(Data extracts Opens)
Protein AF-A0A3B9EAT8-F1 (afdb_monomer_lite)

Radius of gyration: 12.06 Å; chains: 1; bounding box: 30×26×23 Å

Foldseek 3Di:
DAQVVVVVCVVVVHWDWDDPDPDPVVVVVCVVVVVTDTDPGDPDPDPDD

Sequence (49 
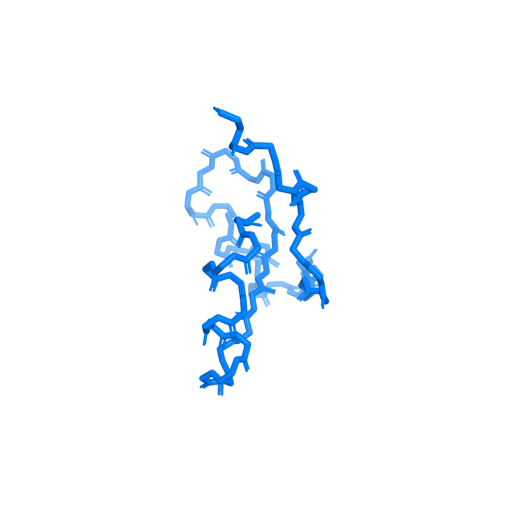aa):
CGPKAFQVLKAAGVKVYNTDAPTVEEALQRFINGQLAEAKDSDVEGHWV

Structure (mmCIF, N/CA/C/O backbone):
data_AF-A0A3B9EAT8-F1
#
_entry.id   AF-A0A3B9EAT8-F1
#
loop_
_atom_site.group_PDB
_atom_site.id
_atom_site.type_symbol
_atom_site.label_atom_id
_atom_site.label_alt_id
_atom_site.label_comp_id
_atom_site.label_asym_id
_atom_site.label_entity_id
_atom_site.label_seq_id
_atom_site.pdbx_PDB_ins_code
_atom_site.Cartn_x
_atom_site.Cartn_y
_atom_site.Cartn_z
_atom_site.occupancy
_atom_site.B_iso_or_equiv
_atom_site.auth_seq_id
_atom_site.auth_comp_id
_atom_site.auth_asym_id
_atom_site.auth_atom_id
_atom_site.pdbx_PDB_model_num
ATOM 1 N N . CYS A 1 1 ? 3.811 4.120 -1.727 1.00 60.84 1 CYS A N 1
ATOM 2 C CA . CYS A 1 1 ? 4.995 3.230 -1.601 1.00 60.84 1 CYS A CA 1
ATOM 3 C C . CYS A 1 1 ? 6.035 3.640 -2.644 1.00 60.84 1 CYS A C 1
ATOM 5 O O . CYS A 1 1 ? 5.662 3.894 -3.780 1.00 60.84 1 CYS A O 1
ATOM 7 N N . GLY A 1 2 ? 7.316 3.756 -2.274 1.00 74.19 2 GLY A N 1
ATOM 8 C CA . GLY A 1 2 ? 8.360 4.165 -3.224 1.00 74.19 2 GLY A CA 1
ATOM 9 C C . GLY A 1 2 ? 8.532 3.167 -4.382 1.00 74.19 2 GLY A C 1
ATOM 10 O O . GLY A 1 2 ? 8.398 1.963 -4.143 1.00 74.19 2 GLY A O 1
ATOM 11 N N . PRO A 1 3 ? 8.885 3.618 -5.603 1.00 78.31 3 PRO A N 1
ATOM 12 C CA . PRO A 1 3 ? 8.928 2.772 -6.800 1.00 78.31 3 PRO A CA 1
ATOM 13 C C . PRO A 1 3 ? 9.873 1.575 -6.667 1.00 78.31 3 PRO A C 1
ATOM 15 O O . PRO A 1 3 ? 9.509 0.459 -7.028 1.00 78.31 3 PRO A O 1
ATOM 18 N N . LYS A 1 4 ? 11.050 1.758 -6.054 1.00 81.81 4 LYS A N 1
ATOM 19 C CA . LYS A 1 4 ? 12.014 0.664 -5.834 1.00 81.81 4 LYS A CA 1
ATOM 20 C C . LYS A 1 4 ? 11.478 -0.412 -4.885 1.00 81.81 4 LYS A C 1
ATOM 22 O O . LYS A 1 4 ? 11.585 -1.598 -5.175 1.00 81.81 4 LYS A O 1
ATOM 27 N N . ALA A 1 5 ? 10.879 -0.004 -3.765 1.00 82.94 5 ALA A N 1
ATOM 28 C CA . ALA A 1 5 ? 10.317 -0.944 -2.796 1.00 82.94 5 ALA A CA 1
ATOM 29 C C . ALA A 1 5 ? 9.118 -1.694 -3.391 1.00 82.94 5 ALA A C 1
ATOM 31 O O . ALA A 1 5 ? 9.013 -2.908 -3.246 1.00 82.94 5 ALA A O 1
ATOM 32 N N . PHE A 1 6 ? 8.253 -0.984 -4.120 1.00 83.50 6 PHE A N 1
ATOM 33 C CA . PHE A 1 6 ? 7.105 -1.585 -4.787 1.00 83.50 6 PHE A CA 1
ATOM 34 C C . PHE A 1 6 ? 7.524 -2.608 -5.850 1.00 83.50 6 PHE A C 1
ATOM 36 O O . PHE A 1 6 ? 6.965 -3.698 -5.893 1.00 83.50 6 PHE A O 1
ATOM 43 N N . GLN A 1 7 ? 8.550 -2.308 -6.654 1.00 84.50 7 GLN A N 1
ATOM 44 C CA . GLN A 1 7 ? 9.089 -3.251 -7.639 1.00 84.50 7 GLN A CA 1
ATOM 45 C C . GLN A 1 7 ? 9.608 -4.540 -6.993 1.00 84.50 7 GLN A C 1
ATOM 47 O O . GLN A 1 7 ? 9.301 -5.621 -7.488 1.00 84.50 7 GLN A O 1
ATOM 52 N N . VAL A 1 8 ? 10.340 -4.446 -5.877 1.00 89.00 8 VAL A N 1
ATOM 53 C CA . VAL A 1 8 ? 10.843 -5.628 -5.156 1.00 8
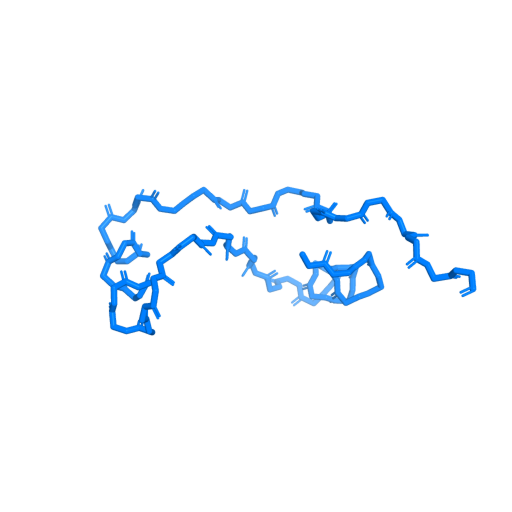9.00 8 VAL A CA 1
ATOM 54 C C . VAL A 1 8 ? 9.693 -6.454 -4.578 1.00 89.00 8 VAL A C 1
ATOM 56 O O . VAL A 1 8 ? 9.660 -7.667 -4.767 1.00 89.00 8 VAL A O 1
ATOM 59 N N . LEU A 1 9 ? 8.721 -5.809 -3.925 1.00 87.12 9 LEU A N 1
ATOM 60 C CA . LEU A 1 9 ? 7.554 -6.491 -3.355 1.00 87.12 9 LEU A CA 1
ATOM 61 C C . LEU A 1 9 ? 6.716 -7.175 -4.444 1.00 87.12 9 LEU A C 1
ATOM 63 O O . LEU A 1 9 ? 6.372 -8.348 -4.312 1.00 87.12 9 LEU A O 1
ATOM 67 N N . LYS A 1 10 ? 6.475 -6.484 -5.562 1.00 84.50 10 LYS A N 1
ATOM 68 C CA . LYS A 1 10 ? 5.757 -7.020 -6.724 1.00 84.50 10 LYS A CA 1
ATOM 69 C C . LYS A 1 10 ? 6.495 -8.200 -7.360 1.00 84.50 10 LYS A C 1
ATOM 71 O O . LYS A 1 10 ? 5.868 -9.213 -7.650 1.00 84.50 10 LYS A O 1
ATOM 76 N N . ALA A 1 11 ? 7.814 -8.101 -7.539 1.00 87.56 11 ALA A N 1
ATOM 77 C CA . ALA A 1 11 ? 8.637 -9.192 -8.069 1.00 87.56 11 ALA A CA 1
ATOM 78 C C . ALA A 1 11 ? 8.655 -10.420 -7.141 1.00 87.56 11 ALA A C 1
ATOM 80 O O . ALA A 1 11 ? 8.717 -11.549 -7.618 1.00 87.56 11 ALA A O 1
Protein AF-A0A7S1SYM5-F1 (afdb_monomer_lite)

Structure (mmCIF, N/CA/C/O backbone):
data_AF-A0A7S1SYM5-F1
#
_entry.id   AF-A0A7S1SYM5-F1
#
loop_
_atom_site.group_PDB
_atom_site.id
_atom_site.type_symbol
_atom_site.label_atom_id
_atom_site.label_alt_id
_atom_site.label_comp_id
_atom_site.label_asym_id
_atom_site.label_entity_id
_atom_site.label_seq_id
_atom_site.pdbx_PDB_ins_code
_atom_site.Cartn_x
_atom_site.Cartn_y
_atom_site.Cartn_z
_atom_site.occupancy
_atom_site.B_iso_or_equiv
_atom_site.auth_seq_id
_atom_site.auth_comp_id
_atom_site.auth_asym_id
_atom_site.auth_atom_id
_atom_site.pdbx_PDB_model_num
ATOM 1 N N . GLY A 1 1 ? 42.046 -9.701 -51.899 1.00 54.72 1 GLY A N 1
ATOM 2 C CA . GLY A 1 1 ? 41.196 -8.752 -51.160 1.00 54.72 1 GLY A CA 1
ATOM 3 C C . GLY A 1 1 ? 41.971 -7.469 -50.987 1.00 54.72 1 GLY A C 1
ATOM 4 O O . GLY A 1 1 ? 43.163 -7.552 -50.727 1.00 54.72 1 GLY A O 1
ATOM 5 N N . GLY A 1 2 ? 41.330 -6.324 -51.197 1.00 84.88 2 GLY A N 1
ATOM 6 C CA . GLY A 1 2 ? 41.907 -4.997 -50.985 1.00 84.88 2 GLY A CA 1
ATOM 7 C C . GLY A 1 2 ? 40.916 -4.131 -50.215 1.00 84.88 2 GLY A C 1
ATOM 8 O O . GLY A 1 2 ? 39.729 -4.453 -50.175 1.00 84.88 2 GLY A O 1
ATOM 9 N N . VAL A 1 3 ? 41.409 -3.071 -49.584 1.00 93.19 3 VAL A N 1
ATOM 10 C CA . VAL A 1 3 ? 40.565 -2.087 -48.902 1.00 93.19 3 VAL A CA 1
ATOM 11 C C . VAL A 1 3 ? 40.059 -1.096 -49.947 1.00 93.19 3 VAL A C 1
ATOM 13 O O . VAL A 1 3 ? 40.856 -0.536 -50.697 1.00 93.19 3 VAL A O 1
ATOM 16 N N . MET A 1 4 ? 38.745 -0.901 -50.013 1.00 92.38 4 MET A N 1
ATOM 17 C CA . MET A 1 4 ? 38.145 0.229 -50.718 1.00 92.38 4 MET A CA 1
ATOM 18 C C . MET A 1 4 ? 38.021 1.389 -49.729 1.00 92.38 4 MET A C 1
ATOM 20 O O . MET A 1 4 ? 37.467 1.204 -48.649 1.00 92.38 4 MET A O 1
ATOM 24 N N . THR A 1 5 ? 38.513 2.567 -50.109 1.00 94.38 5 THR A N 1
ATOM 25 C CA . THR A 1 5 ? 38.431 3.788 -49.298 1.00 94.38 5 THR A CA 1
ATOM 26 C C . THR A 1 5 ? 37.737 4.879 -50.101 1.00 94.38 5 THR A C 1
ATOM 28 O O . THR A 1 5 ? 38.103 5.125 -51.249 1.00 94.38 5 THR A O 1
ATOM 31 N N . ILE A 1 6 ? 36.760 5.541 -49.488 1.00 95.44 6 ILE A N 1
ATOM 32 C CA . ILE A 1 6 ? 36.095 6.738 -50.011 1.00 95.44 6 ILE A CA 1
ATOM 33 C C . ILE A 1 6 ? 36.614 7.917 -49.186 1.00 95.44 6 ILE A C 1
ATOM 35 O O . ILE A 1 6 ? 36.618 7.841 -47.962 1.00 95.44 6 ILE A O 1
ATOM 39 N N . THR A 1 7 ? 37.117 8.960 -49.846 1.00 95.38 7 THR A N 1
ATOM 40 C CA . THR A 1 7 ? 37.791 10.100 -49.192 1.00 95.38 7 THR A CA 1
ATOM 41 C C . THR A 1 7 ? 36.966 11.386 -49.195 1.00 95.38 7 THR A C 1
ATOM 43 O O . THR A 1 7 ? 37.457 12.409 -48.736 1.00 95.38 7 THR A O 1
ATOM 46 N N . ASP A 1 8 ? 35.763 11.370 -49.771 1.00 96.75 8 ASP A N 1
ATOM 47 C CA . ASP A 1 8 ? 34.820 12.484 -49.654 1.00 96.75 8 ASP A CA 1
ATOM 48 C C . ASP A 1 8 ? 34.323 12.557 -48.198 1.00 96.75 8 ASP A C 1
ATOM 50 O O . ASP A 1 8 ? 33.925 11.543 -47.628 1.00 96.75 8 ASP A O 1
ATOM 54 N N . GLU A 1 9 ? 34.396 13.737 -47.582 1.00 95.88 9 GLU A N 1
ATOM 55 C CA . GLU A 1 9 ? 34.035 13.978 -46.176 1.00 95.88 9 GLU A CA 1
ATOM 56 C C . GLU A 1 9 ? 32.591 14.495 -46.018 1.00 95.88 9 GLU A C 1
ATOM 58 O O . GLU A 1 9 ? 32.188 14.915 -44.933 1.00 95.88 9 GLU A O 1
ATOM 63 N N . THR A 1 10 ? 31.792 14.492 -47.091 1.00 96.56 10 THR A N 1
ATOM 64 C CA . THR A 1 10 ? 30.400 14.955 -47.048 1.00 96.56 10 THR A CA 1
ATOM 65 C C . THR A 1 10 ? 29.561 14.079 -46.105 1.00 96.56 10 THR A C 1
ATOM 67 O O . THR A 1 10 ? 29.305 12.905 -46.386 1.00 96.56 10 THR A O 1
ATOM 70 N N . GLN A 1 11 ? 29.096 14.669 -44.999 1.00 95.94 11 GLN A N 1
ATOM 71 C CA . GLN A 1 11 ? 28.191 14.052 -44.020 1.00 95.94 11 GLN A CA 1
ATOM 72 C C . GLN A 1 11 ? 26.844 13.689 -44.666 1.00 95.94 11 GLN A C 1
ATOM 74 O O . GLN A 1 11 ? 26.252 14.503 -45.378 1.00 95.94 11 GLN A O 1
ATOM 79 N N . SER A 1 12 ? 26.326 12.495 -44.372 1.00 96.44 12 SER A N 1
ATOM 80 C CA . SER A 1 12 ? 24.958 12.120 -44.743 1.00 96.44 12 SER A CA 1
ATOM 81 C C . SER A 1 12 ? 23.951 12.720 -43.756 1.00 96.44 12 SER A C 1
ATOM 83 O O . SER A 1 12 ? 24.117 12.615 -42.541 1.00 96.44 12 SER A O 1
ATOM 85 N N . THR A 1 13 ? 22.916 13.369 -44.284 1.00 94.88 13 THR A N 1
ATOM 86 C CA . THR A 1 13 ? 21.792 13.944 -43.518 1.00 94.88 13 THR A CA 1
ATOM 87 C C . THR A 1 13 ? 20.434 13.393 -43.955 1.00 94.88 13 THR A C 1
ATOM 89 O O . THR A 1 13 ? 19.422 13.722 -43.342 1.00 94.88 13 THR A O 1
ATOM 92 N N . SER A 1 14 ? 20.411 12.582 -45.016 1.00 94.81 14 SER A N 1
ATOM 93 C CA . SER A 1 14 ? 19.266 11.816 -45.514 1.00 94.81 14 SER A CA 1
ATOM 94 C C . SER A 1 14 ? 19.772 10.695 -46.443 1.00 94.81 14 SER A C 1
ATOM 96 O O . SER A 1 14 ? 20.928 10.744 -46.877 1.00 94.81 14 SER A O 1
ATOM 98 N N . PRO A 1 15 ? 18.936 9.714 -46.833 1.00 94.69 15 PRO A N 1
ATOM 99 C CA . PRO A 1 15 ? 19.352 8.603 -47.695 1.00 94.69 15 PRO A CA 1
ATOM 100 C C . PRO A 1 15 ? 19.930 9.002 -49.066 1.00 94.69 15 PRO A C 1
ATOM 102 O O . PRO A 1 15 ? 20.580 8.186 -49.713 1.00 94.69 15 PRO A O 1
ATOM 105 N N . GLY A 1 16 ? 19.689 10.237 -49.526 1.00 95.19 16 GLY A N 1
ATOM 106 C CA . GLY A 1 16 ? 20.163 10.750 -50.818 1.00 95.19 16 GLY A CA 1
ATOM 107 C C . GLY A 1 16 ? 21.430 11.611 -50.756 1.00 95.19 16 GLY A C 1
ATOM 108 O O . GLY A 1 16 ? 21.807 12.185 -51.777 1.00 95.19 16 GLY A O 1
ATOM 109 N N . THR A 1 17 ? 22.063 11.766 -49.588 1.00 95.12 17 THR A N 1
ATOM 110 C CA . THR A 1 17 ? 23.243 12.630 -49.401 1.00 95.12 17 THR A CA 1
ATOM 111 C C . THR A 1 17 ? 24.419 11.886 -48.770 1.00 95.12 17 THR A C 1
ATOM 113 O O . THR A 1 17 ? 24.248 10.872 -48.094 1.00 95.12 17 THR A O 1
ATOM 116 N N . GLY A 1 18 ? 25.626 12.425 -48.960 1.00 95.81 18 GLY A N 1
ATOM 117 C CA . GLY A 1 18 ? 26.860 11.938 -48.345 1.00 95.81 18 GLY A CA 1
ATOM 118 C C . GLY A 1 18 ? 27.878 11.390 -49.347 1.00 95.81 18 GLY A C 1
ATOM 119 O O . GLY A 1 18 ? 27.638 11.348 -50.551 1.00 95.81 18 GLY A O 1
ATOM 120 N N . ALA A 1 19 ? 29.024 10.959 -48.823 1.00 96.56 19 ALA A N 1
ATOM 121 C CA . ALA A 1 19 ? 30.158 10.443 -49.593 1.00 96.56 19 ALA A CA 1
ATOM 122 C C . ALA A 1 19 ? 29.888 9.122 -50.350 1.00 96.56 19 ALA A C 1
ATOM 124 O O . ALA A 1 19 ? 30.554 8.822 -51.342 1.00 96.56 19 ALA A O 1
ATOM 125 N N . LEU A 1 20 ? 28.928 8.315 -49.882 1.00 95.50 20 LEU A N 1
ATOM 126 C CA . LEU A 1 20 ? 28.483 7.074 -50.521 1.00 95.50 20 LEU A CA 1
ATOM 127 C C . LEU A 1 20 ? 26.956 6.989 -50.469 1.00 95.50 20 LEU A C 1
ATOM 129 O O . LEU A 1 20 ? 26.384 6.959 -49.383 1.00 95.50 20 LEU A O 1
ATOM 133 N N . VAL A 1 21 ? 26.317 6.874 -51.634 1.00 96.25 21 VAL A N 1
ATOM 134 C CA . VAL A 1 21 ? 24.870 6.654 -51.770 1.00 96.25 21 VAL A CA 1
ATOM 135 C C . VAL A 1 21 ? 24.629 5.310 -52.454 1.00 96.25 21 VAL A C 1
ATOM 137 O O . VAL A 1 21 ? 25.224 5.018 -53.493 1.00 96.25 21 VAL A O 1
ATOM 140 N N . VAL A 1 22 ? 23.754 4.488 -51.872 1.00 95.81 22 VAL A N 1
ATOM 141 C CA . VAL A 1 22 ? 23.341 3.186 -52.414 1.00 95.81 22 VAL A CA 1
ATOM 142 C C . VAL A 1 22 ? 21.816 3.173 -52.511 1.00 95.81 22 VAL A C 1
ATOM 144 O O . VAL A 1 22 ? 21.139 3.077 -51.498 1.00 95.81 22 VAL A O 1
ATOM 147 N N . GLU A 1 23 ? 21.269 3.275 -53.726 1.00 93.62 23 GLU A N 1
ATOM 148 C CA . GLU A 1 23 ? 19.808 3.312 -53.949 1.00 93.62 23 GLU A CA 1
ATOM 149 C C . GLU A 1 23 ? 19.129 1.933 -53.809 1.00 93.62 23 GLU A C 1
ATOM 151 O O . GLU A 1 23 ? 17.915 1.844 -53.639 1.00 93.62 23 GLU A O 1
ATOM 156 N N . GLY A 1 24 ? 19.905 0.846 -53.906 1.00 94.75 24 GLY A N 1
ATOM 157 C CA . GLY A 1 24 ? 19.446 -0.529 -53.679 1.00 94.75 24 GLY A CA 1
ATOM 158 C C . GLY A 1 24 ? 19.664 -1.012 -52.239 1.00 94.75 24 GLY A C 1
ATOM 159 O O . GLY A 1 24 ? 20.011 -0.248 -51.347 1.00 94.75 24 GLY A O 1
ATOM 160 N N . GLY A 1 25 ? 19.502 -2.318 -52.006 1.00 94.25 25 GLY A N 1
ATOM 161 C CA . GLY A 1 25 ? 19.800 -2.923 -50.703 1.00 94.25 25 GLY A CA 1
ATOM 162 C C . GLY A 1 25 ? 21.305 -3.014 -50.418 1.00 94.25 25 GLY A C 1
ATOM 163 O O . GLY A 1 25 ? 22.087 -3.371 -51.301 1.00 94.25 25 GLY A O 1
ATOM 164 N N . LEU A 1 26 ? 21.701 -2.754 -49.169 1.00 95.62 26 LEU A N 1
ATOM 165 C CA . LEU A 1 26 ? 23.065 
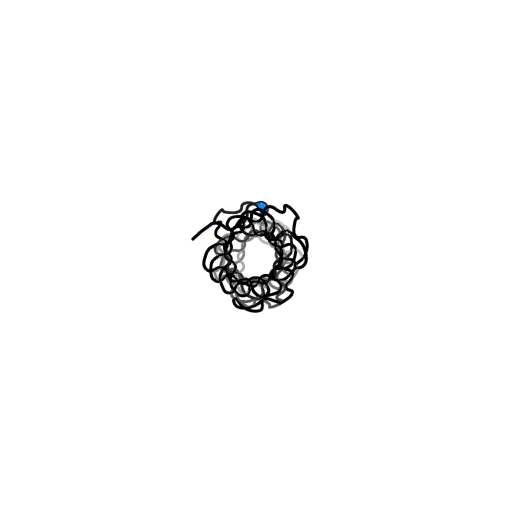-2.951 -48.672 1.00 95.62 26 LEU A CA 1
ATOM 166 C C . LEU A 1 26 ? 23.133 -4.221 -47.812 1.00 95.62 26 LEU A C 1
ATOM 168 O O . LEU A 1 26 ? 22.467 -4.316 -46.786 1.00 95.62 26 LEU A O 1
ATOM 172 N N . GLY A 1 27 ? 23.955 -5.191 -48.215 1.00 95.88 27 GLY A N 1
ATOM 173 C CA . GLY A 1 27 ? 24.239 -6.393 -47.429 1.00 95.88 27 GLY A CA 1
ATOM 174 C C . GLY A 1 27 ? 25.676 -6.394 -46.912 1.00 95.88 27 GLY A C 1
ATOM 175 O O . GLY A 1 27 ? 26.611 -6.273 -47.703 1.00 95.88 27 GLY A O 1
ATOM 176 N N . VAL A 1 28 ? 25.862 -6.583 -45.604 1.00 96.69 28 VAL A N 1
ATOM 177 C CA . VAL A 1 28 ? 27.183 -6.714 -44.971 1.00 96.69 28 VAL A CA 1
(Data extracts Closes)
Exercise directions: Copy exactly the stretch of data above from the line with "ATOM 141 C CA" through the line with "ATOM 148 C CA", and omit all other lines.

Result for this exercise:
ATOM 141 C CA . VAL A 1 22 ? 23.341 3.186 -52.414 1.00 95.81 22 VAL A CA 1
ATOM 142 C C . VAL A 1 22 ? 21.816 3.173 -52.511 1.00 95.81 22 VAL A C 1
ATOM 144 O O . VAL A 1 22 ? 21.139 3.077 -51.498 1.00 95.81 22 VAL A O 1
ATOM 147 N N . GLU A 1 23 ? 21.269 3.275 -53.726 1.00 93.62 23 GLU A N 1
ATOM 148 C CA . GLU A 1 23 ? 19.808 3.312 -53.949 1.00 93.62 23 GLU A CA 1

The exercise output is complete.